The mechanical properties of polymer blends depend on the degree of mixing of the blended components. If the blended polymers are poorly compatible or incompatible, which is oftener met in actual and is more significant in modifying the mechanical properties of a single polymer component in a practical point of view, it presents a sort of physically blending rather than a sort of solvation.

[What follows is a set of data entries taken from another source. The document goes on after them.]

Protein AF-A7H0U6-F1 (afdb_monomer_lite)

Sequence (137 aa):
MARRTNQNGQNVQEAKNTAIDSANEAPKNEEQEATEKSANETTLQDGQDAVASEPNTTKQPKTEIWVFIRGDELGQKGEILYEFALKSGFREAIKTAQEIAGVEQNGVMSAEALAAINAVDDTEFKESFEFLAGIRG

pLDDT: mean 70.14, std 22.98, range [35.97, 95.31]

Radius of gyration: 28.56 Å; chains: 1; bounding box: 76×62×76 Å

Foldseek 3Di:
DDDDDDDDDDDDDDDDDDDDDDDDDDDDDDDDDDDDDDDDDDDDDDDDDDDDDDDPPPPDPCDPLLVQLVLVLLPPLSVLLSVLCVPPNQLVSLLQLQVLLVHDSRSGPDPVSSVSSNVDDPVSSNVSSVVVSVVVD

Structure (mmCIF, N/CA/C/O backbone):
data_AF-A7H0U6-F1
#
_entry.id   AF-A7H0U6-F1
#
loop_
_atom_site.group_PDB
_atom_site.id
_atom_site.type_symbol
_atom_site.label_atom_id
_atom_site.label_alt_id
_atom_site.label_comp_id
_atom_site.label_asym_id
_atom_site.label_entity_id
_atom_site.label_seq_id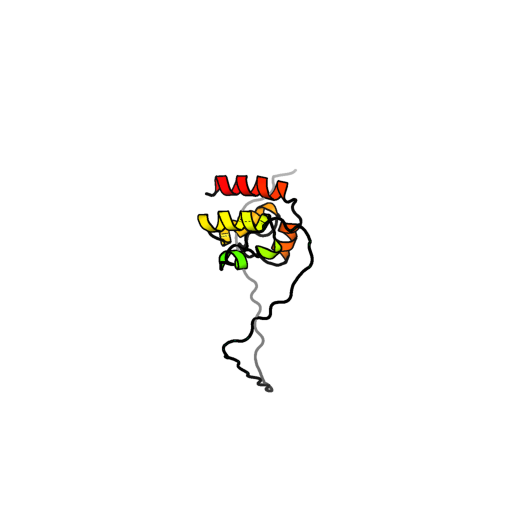
_atom_site.pdbx_PDB_ins_code
_atom_site.Cartn_x
_atom_site.Cartn_y
_atom_site.Cartn_z
_atom_site.occupancy
_atom_site.B_iso_or_equiv
_atom_site.auth_seq_id
_atom_site.auth_comp_id
_atom_site.auth_asym_id
_atom_site.auth_atom_id
_atom_site.pdbx_PDB_model_num
ATOM 1 N N . MET A 1 1 ? 44.594 -3.899 50.942 1.00 44.00 1 MET A N 1
ATOM 2 C CA . MET A 1 1 ? 44.181 -4.992 50.028 1.00 44.00 1 MET A CA 1
ATOM 3 C C . MET A 1 1 ? 43.287 -4.400 48.941 1.00 44.00 1 MET A C 1
ATOM 5 O O . MET A 1 1 ? 42.715 -3.354 49.202 1.00 44.00 1 MET A O 1
ATOM 9 N N . ALA A 1 2 ? 43.203 -5.056 47.775 1.00 44.75 2 ALA A N 1
ATOM 10 C CA . ALA A 1 2 ? 42.554 -4.655 46.508 1.00 44.75 2 ALA A CA 1
ATOM 11 C C . ALA A 1 2 ? 43.481 -3.972 45.476 1.00 44.75 2 ALA A C 1
ATOM 13 O O . ALA A 1 2 ? 43.598 -2.751 45.401 1.00 44.75 2 ALA A O 1
ATOM 14 N N . ARG A 1 3 ? 44.145 -4.804 44.657 1.00 46.00 3 ARG A N 1
ATOM 15 C CA . ARG A 1 3 ? 44.745 -4.417 43.370 1.00 46.00 3 ARG A CA 1
ATOM 16 C C . ARG A 1 3 ? 43.800 -4.834 42.239 1.00 46.00 3 ARG A C 1
ATOM 18 O O . ARG A 1 3 ? 43.140 -5.862 42.333 1.00 46.00 3 ARG A O 1
ATOM 25 N N . ARG A 1 4 ? 43.750 -3.969 41.225 1.00 51.09 4 ARG A N 1
ATOM 26 C CA . ARG A 1 4 ? 42.862 -3.950 40.057 1.00 51.09 4 ARG A CA 1
ATOM 27 C C . ARG A 1 4 ? 42.835 -5.252 39.250 1.00 51.09 4 ARG A C 1
ATOM 29 O O . ARG A 1 4 ? 43.853 -5.904 39.050 1.00 51.09 4 ARG A O 1
ATOM 36 N N . THR A 1 5 ? 41.636 -5.515 38.749 1.00 53.34 5 THR A N 1
ATOM 37 C CA . THR A 1 5 ? 41.198 -6.558 37.824 1.00 53.34 5 THR A CA 1
ATOM 38 C C . THR A 1 5 ? 41.836 -6.458 36.431 1.00 53.34 5 THR A C 1
ATOM 40 O O . THR A 1 5 ? 41.884 -5.377 35.853 1.00 53.34 5 THR A O 1
ATOM 43 N N . ASN A 1 6 ? 42.196 -7.643 35.916 1.00 48.97 6 ASN A N 1
ATOM 44 C CA . ASN A 1 6 ? 42.177 -8.102 34.518 1.00 48.97 6 ASN A CA 1
ATOM 45 C C . ASN A 1 6 ? 43.235 -7.558 33.534 1.00 48.97 6 ASN A C 1
ATOM 47 O O . ASN A 1 6 ? 43.151 -6.443 33.027 1.00 48.97 6 ASN A O 1
ATOM 51 N N . GLN A 1 7 ? 44.172 -8.458 33.207 1.00 51.88 7 GLN A N 1
ATOM 52 C CA . GLN A 1 7 ? 44.982 -8.469 31.995 1.00 51.88 7 GLN A CA 1
ATOM 53 C C . GLN A 1 7 ? 44.325 -9.373 30.931 1.00 51.88 7 GLN A C 1
ATOM 55 O O . GLN A 1 7 ? 44.148 -10.564 31.153 1.00 51.88 7 GLN A O 1
ATOM 60 N N . ASN A 1 8 ? 44.011 -8.780 29.780 1.00 41.91 8 ASN A N 1
ATOM 61 C CA . ASN A 1 8 ? 44.545 -9.123 28.457 1.00 41.91 8 ASN A CA 1
ATOM 62 C C . ASN A 1 8 ? 44.594 -10.611 28.004 1.00 41.91 8 ASN A C 1
ATOM 64 O O . ASN A 1 8 ? 45.507 -11.336 28.373 1.00 41.91 8 ASN A O 1
ATOM 68 N N . GLY A 1 9 ? 43.748 -10.955 27.019 1.00 41.75 9 GLY A N 1
ATOM 69 C CA . GLY A 1 9 ? 44.206 -11.497 25.724 1.00 41.75 9 GLY A CA 1
ATOM 70 C C . GLY A 1 9 ? 44.284 -13.020 25.488 1.00 41.75 9 GLY A C 1
ATOM 71 O O . GLY A 1 9 ? 44.925 -13.739 26.238 1.00 41.75 9 GLY A O 1
ATOM 72 N N . GLN A 1 10 ? 43.783 -13.411 24.300 1.00 43.47 10 GLN A N 1
ATOM 73 C CA . GLN A 1 10 ? 44.019 -14.650 23.514 1.00 43.47 10 GLN A CA 1
ATOM 74 C C . GLN A 1 10 ? 43.192 -15.899 23.894 1.00 43.47 10 GLN A C 1
ATOM 76 O O . GLN A 1 10 ? 42.929 -16.126 25.061 1.00 43.47 10 GLN A O 1
ATOM 81 N N . ASN A 1 11 ? 42.807 -16.838 23.020 1.00 38.00 11 ASN A N 1
ATOM 82 C CA . ASN A 1 11 ? 42.603 -16.998 21.567 1.00 38.00 11 ASN A CA 1
ATOM 83 C C . ASN A 1 11 ? 42.161 -18.488 21.410 1.00 38.00 11 ASN A C 1
ATOM 85 O O . ASN A 1 11 ? 42.874 -19.358 21.889 1.00 38.00 11 ASN A O 1
ATOM 89 N N . VAL A 1 12 ? 40.974 -18.727 20.830 1.00 46.72 12 VAL A N 1
ATOM 90 C CA . VAL A 1 12 ? 40.468 -19.859 19.997 1.00 46.72 12 VAL A CA 1
ATOM 91 C C . VAL A 1 12 ? 40.917 -21.324 20.238 1.00 46.72 12 VAL A C 1
ATOM 93 O O . VAL A 1 12 ? 42.110 -21.611 20.252 1.00 46.72 12 VAL A O 1
ATOM 96 N N . GLN A 1 13 ? 39.919 -22.240 20.208 1.00 46.50 13 GLN A N 1
ATOM 97 C CA . GLN A 1 13 ? 39.869 -23.643 19.682 1.00 46.50 13 GLN A CA 1
ATOM 98 C C . GLN A 1 13 ? 39.125 -24.566 20.667 1.00 46.50 13 GLN A C 1
ATOM 100 O O . GLN A 1 13 ? 39.196 -24.346 21.866 1.00 46.50 13 GLN A O 1
ATOM 105 N N . GLU A 1 14 ? 38.420 -25.644 20.332 1.00 44.41 14 GLU A N 1
ATOM 106 C CA . GLU A 1 14 ? 37.949 -26.334 19.125 1.00 44.41 14 GLU A CA 1
ATOM 107 C C . GLU A 1 14 ? 37.036 -27.443 19.707 1.00 44.41 14 GLU A C 1
ATOM 109 O O . GLU A 1 14 ? 37.402 -28.053 20.710 1.00 44.41 14 GLU A O 1
ATOM 114 N N . ALA A 1 15 ? 35.860 -27.719 19.141 1.00 47.16 15 ALA A N 1
ATOM 115 C CA . ALA A 1 15 ? 35.094 -28.916 19.505 1.00 47.16 15 ALA A CA 1
ATOM 116 C C . ALA A 1 15 ? 34.598 -29.604 18.233 1.00 47.16 15 ALA A C 1
ATOM 118 O O . ALA A 1 15 ? 33.486 -29.383 17.760 1.00 47.16 15 ALA A O 1
ATOM 119 N N . LYS A 1 16 ? 35.483 -30.425 17.662 1.00 49.91 16 LYS A N 1
ATOM 120 C CA . LYS A 1 16 ? 35.138 -31.505 16.737 1.00 49.91 16 LYS A CA 1
ATOM 121 C C . LYS A 1 16 ? 34.580 -32.672 17.555 1.00 49.91 16 LYS A C 1
ATOM 123 O O . LYS A 1 16 ? 35.230 -33.080 18.508 1.00 49.91 16 LYS A O 1
ATOM 128 N N . ASN A 1 17 ? 33.448 -33.245 17.149 1.00 48.50 17 ASN A N 1
ATOM 129 C CA . ASN A 1 17 ? 33.057 -34.606 17.532 1.00 48.50 17 ASN A CA 1
ATOM 130 C C . ASN A 1 17 ? 32.409 -35.334 16.338 1.00 48.50 17 ASN A C 1
ATOM 132 O O . ASN A 1 17 ? 31.240 -35.158 16.024 1.00 48.50 17 ASN A O 1
ATOM 136 N N . THR A 1 18 ? 33.278 -36.064 15.641 1.00 45.56 18 THR A N 1
ATOM 137 C CA . THR A 1 18 ? 33.184 -37.404 15.032 1.00 45.56 18 THR A CA 1
ATOM 138 C C . THR A 1 18 ? 31.820 -38.075 14.766 1.00 45.56 18 THR A C 1
ATOM 140 O O . THR A 1 18 ? 31.096 -38.445 15.681 1.00 45.56 18 THR A O 1
ATOM 143 N N . ALA A 1 19 ? 31.608 -38.308 13.463 1.00 49.44 19 ALA A N 1
ATOM 144 C CA . ALA A 1 19 ? 31.011 -39.421 12.700 1.00 49.44 19 ALA A CA 1
ATOM 145 C C . ALA A 1 19 ? 30.195 -40.557 13.365 1.00 49.44 19 ALA A C 1
ATOM 147 O O . ALA A 1 19 ? 30.632 -41.198 14.318 1.00 49.44 19 ALA A O 1
ATOM 148 N N . ILE A 1 20 ? 29.116 -40.940 12.664 1.00 51.38 20 ILE A N 1
ATOM 149 C CA . ILE A 1 20 ? 28.578 -42.309 12.587 1.00 51.38 20 ILE A CA 1
ATOM 150 C C . ILE A 1 20 ? 28.250 -42.644 11.122 1.00 51.38 20 ILE A C 1
ATOM 152 O O . ILE A 1 20 ? 27.741 -41.806 10.380 1.00 51.38 20 ILE A O 1
ATOM 156 N N . ASP A 1 21 ? 28.624 -43.861 10.736 1.00 46.81 21 ASP A N 1
ATOM 157 C CA . ASP A 1 21 ? 28.727 -44.424 9.387 1.00 46.81 21 ASP A CA 1
ATOM 158 C C . ASP A 1 21 ? 27.514 -45.323 9.043 1.00 46.81 21 ASP A C 1
ATOM 160 O O . ASP A 1 21 ? 26.973 -45.991 9.920 1.00 46.81 21 ASP A O 1
ATOM 164 N N . SER A 1 22 ? 27.159 -45.341 7.753 1.00 47.59 22 SER A N 1
ATOM 165 C CA . SER A 1 22 ? 26.531 -46.412 6.948 1.00 47.59 22 SER A CA 1
ATOM 166 C C . SER A 1 22 ? 25.199 -47.104 7.313 1.00 47.59 22 SER A C 1
ATOM 168 O O . SER A 1 22 ? 25.109 -47.929 8.214 1.00 47.59 22 SER A O 1
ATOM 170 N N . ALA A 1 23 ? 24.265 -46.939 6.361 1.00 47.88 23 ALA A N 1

This common type of blending usually shows the existence of two glass-transition temperatures which correlate, more or less, to the original glass-transition temperatures of each component and suggest that the physically blending leaves homogeneous regions of each polymer component.
In this paper, it is intended to relate the viscoelastic properties of this type of physically blended system of two polymer components to the degree of mixing by using a generalized model representation, as shown in Fig. 2, consisted of n elements coupled in parallel by the volume fraction λ, in which the ith element consists of two polymer components coupled in series by the volume fraction φ_i.

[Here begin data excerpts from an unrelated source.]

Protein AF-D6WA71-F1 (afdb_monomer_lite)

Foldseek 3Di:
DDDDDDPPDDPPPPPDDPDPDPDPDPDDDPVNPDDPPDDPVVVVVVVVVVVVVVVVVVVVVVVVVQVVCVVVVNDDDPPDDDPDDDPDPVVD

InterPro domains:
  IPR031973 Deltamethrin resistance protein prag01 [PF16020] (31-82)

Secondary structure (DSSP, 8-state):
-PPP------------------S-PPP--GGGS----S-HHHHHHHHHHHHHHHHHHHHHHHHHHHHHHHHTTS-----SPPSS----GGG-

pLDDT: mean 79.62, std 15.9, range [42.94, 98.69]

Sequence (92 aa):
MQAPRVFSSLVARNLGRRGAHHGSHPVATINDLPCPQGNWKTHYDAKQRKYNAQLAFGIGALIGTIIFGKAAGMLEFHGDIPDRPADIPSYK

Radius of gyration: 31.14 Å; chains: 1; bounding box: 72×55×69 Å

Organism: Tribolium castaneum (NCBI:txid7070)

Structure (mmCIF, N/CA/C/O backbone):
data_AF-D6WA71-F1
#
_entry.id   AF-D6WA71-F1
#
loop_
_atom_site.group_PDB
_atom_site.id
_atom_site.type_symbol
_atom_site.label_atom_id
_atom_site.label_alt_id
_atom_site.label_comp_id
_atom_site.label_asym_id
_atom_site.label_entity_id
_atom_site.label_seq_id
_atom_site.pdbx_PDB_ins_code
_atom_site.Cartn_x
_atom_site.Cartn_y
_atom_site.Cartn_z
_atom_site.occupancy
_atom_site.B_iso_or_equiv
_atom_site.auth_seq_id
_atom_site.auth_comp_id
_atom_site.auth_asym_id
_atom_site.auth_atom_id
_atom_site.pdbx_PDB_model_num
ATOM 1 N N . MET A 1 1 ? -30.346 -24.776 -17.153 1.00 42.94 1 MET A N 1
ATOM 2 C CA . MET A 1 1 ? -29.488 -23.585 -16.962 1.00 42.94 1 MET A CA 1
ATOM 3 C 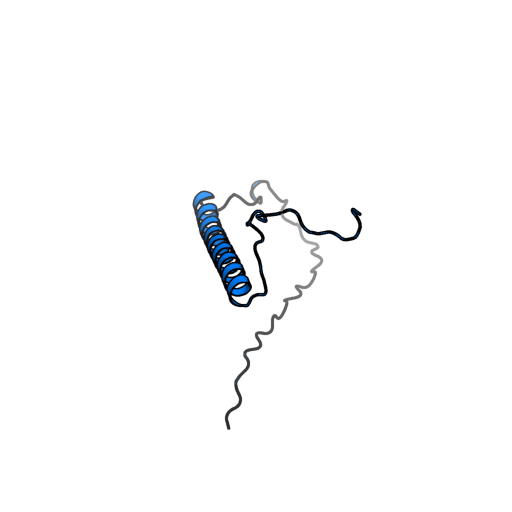C . MET A 1 1 ? -29.916 -22.917 -15.663 1.00 42.94 1 MET A C 1
ATOM 5 O O . MET A 1 1 ? -31.073 -22.544 -15.547 1.00 42.94 1 MET A O 1
ATOM 9 N N . GLN A 1 2 ? -29.049 -22.901 -14.650 1.00 46.91 2 GLN A N 1
ATOM 10 C CA . GLN A 1 2 ? -29.369 -22.506 -13.273 1.00 46.91 2 GLN A CA 1
ATOM 11 C C . GLN A 1 2 ? -28.811 -21.097 -13.021 1.00 46.91 2 GLN A C 1
ATOM 13 O O . GLN A 1 2 ? -27.611 -20.884 -13.158 1.00 46.91 2 GLN A O 1
ATOM 18 N N . ALA A 1 3 ? -29.679 -20.127 -12.724 1.00 64.38 3 ALA A N 1
ATOM 19 C CA . ALA A 1 3 ? -29.284 -18.739 -12.480 1.00 64.38 3 ALA A CA 1
ATOM 20 C C . ALA A 1 3 ? -28.647 -18.568 -11.081 1.00 64.38 3 ALA A C 1
ATOM 22 O O . ALA A 1 3 ? -29.087 -19.228 -10.130 1.00 64.38 3 ALA A O 1
ATOM 23 N N . PRO A 1 4 ? -27.636 -17.692 -10.920 1.00 59.62 4 PRO A N 1
ATOM 24 C CA . PRO A 1 4 ? -26.979 -17.477 -9.637 1.00 59.62 4 PRO A CA 1
ATOM 25 C C . PRO A 1 4 ? -27.874 -16.677 -8.680 1.00 59.62 4 PRO A C 1
ATOM 27 O O . PRO A 1 4 ? -28.457 -15.653 -9.035 1.00 59.62 4 PRO A O 1
ATOM 30 N N . ARG A 1 5 ? -27.967 -17.152 -7.435 1.00 60.12 5 ARG A N 1
ATOM 31 C CA . ARG A 1 5 ? -28.660 -16.472 -6.336 1.00 60.12 5 ARG A CA 1
ATOM 32 C C . ARG A 1 5 ? -27.796 -15.318 -5.835 1.00 60.12 5 ARG A C 1
ATOM 34 O O . ARG A 1 5 ? -26.802 -15.535 -5.151 1.00 60.12 5 ARG A O 1
ATOM 41 N N . VAL A 1 6 ? -28.177 -14.098 -6.191 1.00 63.41 6 VAL A N 1
ATOM 42 C CA . VAL A 1 6 ? -27.560 -12.871 -5.681 1.00 63.41 6 VAL A CA 1
ATOM 43 C C . VAL A 1 6 ? -28.077 -12.644 -4.259 1.00 63.41 6 VAL A C 1
ATOM 45 O O . VAL A 1 6 ? -29.267 -12.406 -4.060 1.00 63.41 6 VAL A O 1
ATOM 48 N N . PHE A 1 7 ? -27.210 -12.755 -3.252 1.00 57.53 7 PHE A N 1
ATOM 49 C CA . PHE A 1 7 ? -27.552 -12.397 -1.874 1.00 57.53 7 PHE A CA 1
ATOM 50 C C . PHE A 1 7 ? -27.561 -10.871 -1.735 1.00 57.53 7 PHE A C 1
ATOM 52 O O . PHE A 1 7 ? -26.570 -10.260 -1.343 1.00 57.53 7 PHE A O 1
ATOM 59 N N . SER A 1 8 ? -28.687 -10.238 -2.060 1.00 58.88 8 SER A N 1
ATOM 60 C CA . SER A 1 8 ? -28.968 -8.865 -1.645 1.00 58.88 8 SER A CA 1
ATOM 61 C C . SER A 1 8 ? -29.378 -8.883 -0.171 1.00 58.88 8 SER A C 1
ATOM 63 O O . SER A 1 8 ? -30.541 -9.144 0.147 1.00 58.88 8 SER A O 1
ATOM 65 N N . SER A 1 9 ? -28.441 -8.647 0.751 1.00 59.38 9 SER A N 1
ATOM 66 C CA . SER A 1 9 ? -28.825 -8.374 2.135 1.00 59.38 9 SER A CA 1
ATOM 67 C C . SER A 1 9 ? -29.442 -6.975 2.196 1.00 59.38 9 SER A C 1
ATOM 69 O O . SER A 1 9 ? -28.794 -5.944 2.018 1.00 59.38 9 SER A O 1
ATOM 71 N N . LEU A 1 10 ? -30.757 -6.961 2.383 1.00 57.84 10 LEU A N 1
ATOM 72 C CA . LEU A 1 10 ? -31.545 -5.779 2.684 1.00 57.84 10 LEU A CA 1
ATOM 73 C C . LEU A 1 10 ? -31.021 -5.172 3.989 1.00 57.84 10 LEU A C 1
ATOM 75 O O . LEU A 1 10 ? -31.287 -5.687 5.075 1.00 57.84 10 LEU A O 1
ATOM 79 N N . VAL A 1 11 ? -30.304 -4.053 3.897 1.00 62.03 11 VAL A N 1
ATOM 80 C CA . VAL A 1 11 ? -30.135 -3.140 5.031 1.00 62.03 11 VAL A CA 1
ATOM 81 C C . VAL A 1 11 ? -31.493 -2.482 5.266 1.00 62.03 11 VAL A C 1
ATOM 83 O O . VAL A 1 11 ? -31.766 -1.367 4.824 1.00 62.03 11 VAL A O 1
ATOM 86 N N . ALA A 1 12 ? -32.379 -3.203 5.948 1.00 58.06 12 ALA A N 1
ATOM 87 C CA . ALA A 1 12 ? -33.552 -2.621 6.569 1.00 58.06 12 ALA A CA 1
ATOM 88 C C . ALA A 1 12 ? -33.051 -1.732 7.713 1.00 58.06 12 ALA A C 1
ATOM 90 O O . ALA A 1 12 ? -32.817 -2.179 8.836 1.00 58.06 12 ALA A O 1
ATOM 91 N N . ARG A 1 13 ? -32.813 -0.453 7.406 1.00 57.53 13 ARG A N 1
ATOM 92 C CA . ARG A 1 13 ? -32.658 0.591 8.418 1.00 57.53 13 ARG A CA 1
ATOM 93 C C . ARG A 1 13 ? -33.930 0.592 9.264 1.00 57.53 13 ARG A C 1
ATOM 95 O O . ARG A 1 13 ? -34.968 1.067 8.814 1.00 57.53 13 ARG A O 1
ATOM 102 N N . ASN A 1 14 ? -33.838 0.077 10.486 1.00 57.91 14 ASN A N 1
ATOM 103 C CA . ASN A 1 14 ? -34.827 0.326 11.526 1.00 57.91 14 ASN A CA 1
ATOM 104 C C . ASN A 1 14 ? -34.876 1.840 11.780 1.00 57.91 14 ASN A C 1
ATOM 106 O O . ASN A 1 14 ? -34.089 2.383 12.555 1.00 57.91 14 ASN A O 1
ATOM 110 N N . LEU A 1 15 ? -35.784 2.536 11.096 1.00 59.59 15 LEU A N 1
ATOM 111 C CA . LEU A 1 15 ? -36.205 3.885 11.451 1.00 59.59 15 LEU A CA 1
ATOM 112 C C . LEU A 1 15 ? -37.020 3.772 12.741 1.00 59.59 15 LEU A C 1
ATOM 114 O O . LEU A 1 15 ? -38.240 3.613 12.728 1.00 59.59 15 LEU A O 1
ATOM 118 N N . GLY A 1 16 ? -36.306 3.780 13.866 1.00 55.66 16 GLY A N 1
ATOM 119 C CA . GLY A 1 16 ? -36.887 3.804 15.199 1.00 55.66 16 GLY A CA 1
ATOM 120 C C . GLY A 1 16 ? -37.793 5.022 15.357 1.00 55.66 16 GLY A C 1
ATOM 121 O O . GLY A 1 16 ? -37.364 6.165 15.200 1.00 55.66 16 GLY A O 1
ATOM 122 N N . ARG A 1 17 ? -39.066 4.746 15.643 1.00 58.19 17 ARG A N 1
ATOM 123 C CA . ARG A 1 17 ? -40.108 5.711 15.998 1.00 58.19 17 ARG A CA 1
ATOM 124 C C . ARG A 1 17 ? -39.586 6.717 17.030 1.00 58.19 17 ARG A C 1
ATOM 126 O O . ARG A 1 17 ? -39.115 6.324 18.093 1.00 58.19 17 ARG A O 1
ATOM 133 N N . ARG A 1 18 ? -39.736 8.015 16.750 1.00 56.72 18 ARG A N 1
ATOM 134 C CA . ARG A 1 18 ? -39.603 9.077 17.757 1.00 56.72 18 ARG A CA 1
ATOM 135 C C . ARG A 1 18 ? -40.802 8.996 18.704 1.00 56.72 18 ARG A C 1
ATOM 137 O O . ARG A 1 18 ? -41.847 9.578 18.433 1.00 56.72 18 ARG A O 1
ATOM 144 N N . GLY A 1 19 ? -40.661 8.226 19.778 1.00 56.12 19 GLY A N 1
ATOM 145 C CA . GLY A 1 19 ? -41.561 8.293 20.922 1.00 56.12 19 GLY A CA 1
ATOM 146 C C . GLY A 1 19 ? -41.267 9.567 21.706 1.00 56.12 19 GLY A C 1
ATOM 147 O O . GLY A 1 19 ? -40.192 9.700 22.285 1.00 56.12 19 GLY A O 1
ATOM 148 N N . ALA A 1 20 ? -42.196 10.520 21.698 1.00 58.19 20 ALA A N 1
ATOM 149 C CA . ALA A 1 20 ? -42.185 11.626 22.643 1.00 58.19 20 ALA A CA 1
ATOM 150 C C . ALA A 1 20 ? -42.473 11.052 24.039 1.00 58.19 20 ALA A C 1
ATOM 152 O O . ALA A 1 20 ? -43.614 10.730 24.361 1.00 58.19 20 ALA A O 1
ATOM 153 N N . HIS A 1 21 ? -41.432 10.856 24.845 1.00 54.66 21 HIS A N 1
ATOM 154 C CA . HIS A 1 21 ? -41.574 10.364 26.211 1.00 54.66 21 HIS A CA 1
ATOM 155 C C . HIS A 1 21 ? -41.934 11.531 27.141 1.00 54.66 21 HIS A C 1
ATOM 157 O O . HIS A 1 21 ? -41.088 12.348 27.482 1.00 54.66 21 HIS A O 1
ATOM 163 N N . HIS A 1 22 ? -43.200 11.608 27.558 1.00 56.59 22 HIS A N 1
ATOM 164 C CA . HIS A 1 22 ? -43.568 12.229 28.833 1.00 56.59 22 HIS A CA 1
ATOM 165 C C . HIS A 1 22 ? -43.433 11.149 29.906 1.00 56.59 22 HIS A C 1
ATOM 167 O O . HIS A 1 22 ? -44.357 10.382 30.162 1.00 56.59 22 HIS A O 1
ATOM 173 N N . GLY A 1 23 ? -42.244 11.031 30.478 1.00 59.38 23 GLY A N 1
ATOM 174 C CA . GLY A 1 23 ? -41.963 10.116 31.574 1.00 59.38 23 GLY A CA 1
ATOM 175 C C . GLY A 1 23 ? -40.753 10.630 32.328 1.00 59.38 23 GLY A C 1
ATOM 176 O O . GLY A 1 23 ? -39.846 11.177 31.711 1.00 59.38 23 GLY A O 1
ATOM 177 N N . SER A 1 24 ? -40.771 10.499 33.653 1.00 64.19 24 SER A N 1
ATOM 178 C CA . SER A 1 24 ? -39.628 10.779 34.524 1.00 64.19 24 SER A CA 1
ATOM 179 C C . SER A 1 24 ? -38.372 10.120 33.942 1.00 64.19 24 SER A C 1
ATOM 181 O O . SER A 1 24 ? -38.210 8.902 34.005 1.00 64.19 24 SER A O 1
ATOM 183 N N . HIS A 1 25 ? -37.528 10.916 33.285 1.00 64.75 25 HIS A N 1
ATOM 184 C CA . HIS A 1 25 ? -36.240 10.447 32.809 1.00 64.75 25 HIS A CA 1
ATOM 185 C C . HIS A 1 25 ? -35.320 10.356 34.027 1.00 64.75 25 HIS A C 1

Considering λ_i as a function of φ_i and n as infinite, then the following mathematical relations will be obtained:
E(T)=∫¹₀E(T, φ_A)λ(φ_A)dφ_A (2')
1=∫¹₀λ(φ_A)dφ_A (3')
VA=∫¹₀λ(φ_A)φ_Adφ_A (4')
and
1/E(T, φ_A)=φ_A/E_A(T)+(1-φ_A)/E_B(T) (1')
where E(T) is temperature dependence of Young's modulus of the whole blended system; E(T, φ_A) is that of the element having the volume fraction of A component φ_A; and V_A, E_A and E_B are volume fraction of A component in the whole system, temperature dependence of Young's modulus of A component and that of B component, respectively.
The degree of mixing, λ(φ_A) is obtained by solving the integral equation (2') under the additional conditions of Eqs. (3') and (4'), since E(T), EA(T) and E_B(T) are measurable functions and thereby E(T, φ_A) is a known function. It is, however, difficult to solve Eq. (2') analytically, and the equation must be solved numerically.
The degree of mixing λ(φ_A) of the blended systems of 30/70 butadiene-styrene copolymer and polystyrene varying V_A from 0 to 100% is determined from the temperature dependence of E(T) of the blended systems given by Tobolsky. λ_i(φ_Ai) determined by the numerical method shows maxima at the extremes of φ_Ai, i.e., near φ_A=0 and 1, and reveals gradual increase of λ_i(φ_Ai≅1) or decrease of λ_i(φ_Ai≅0) with increase of V_A.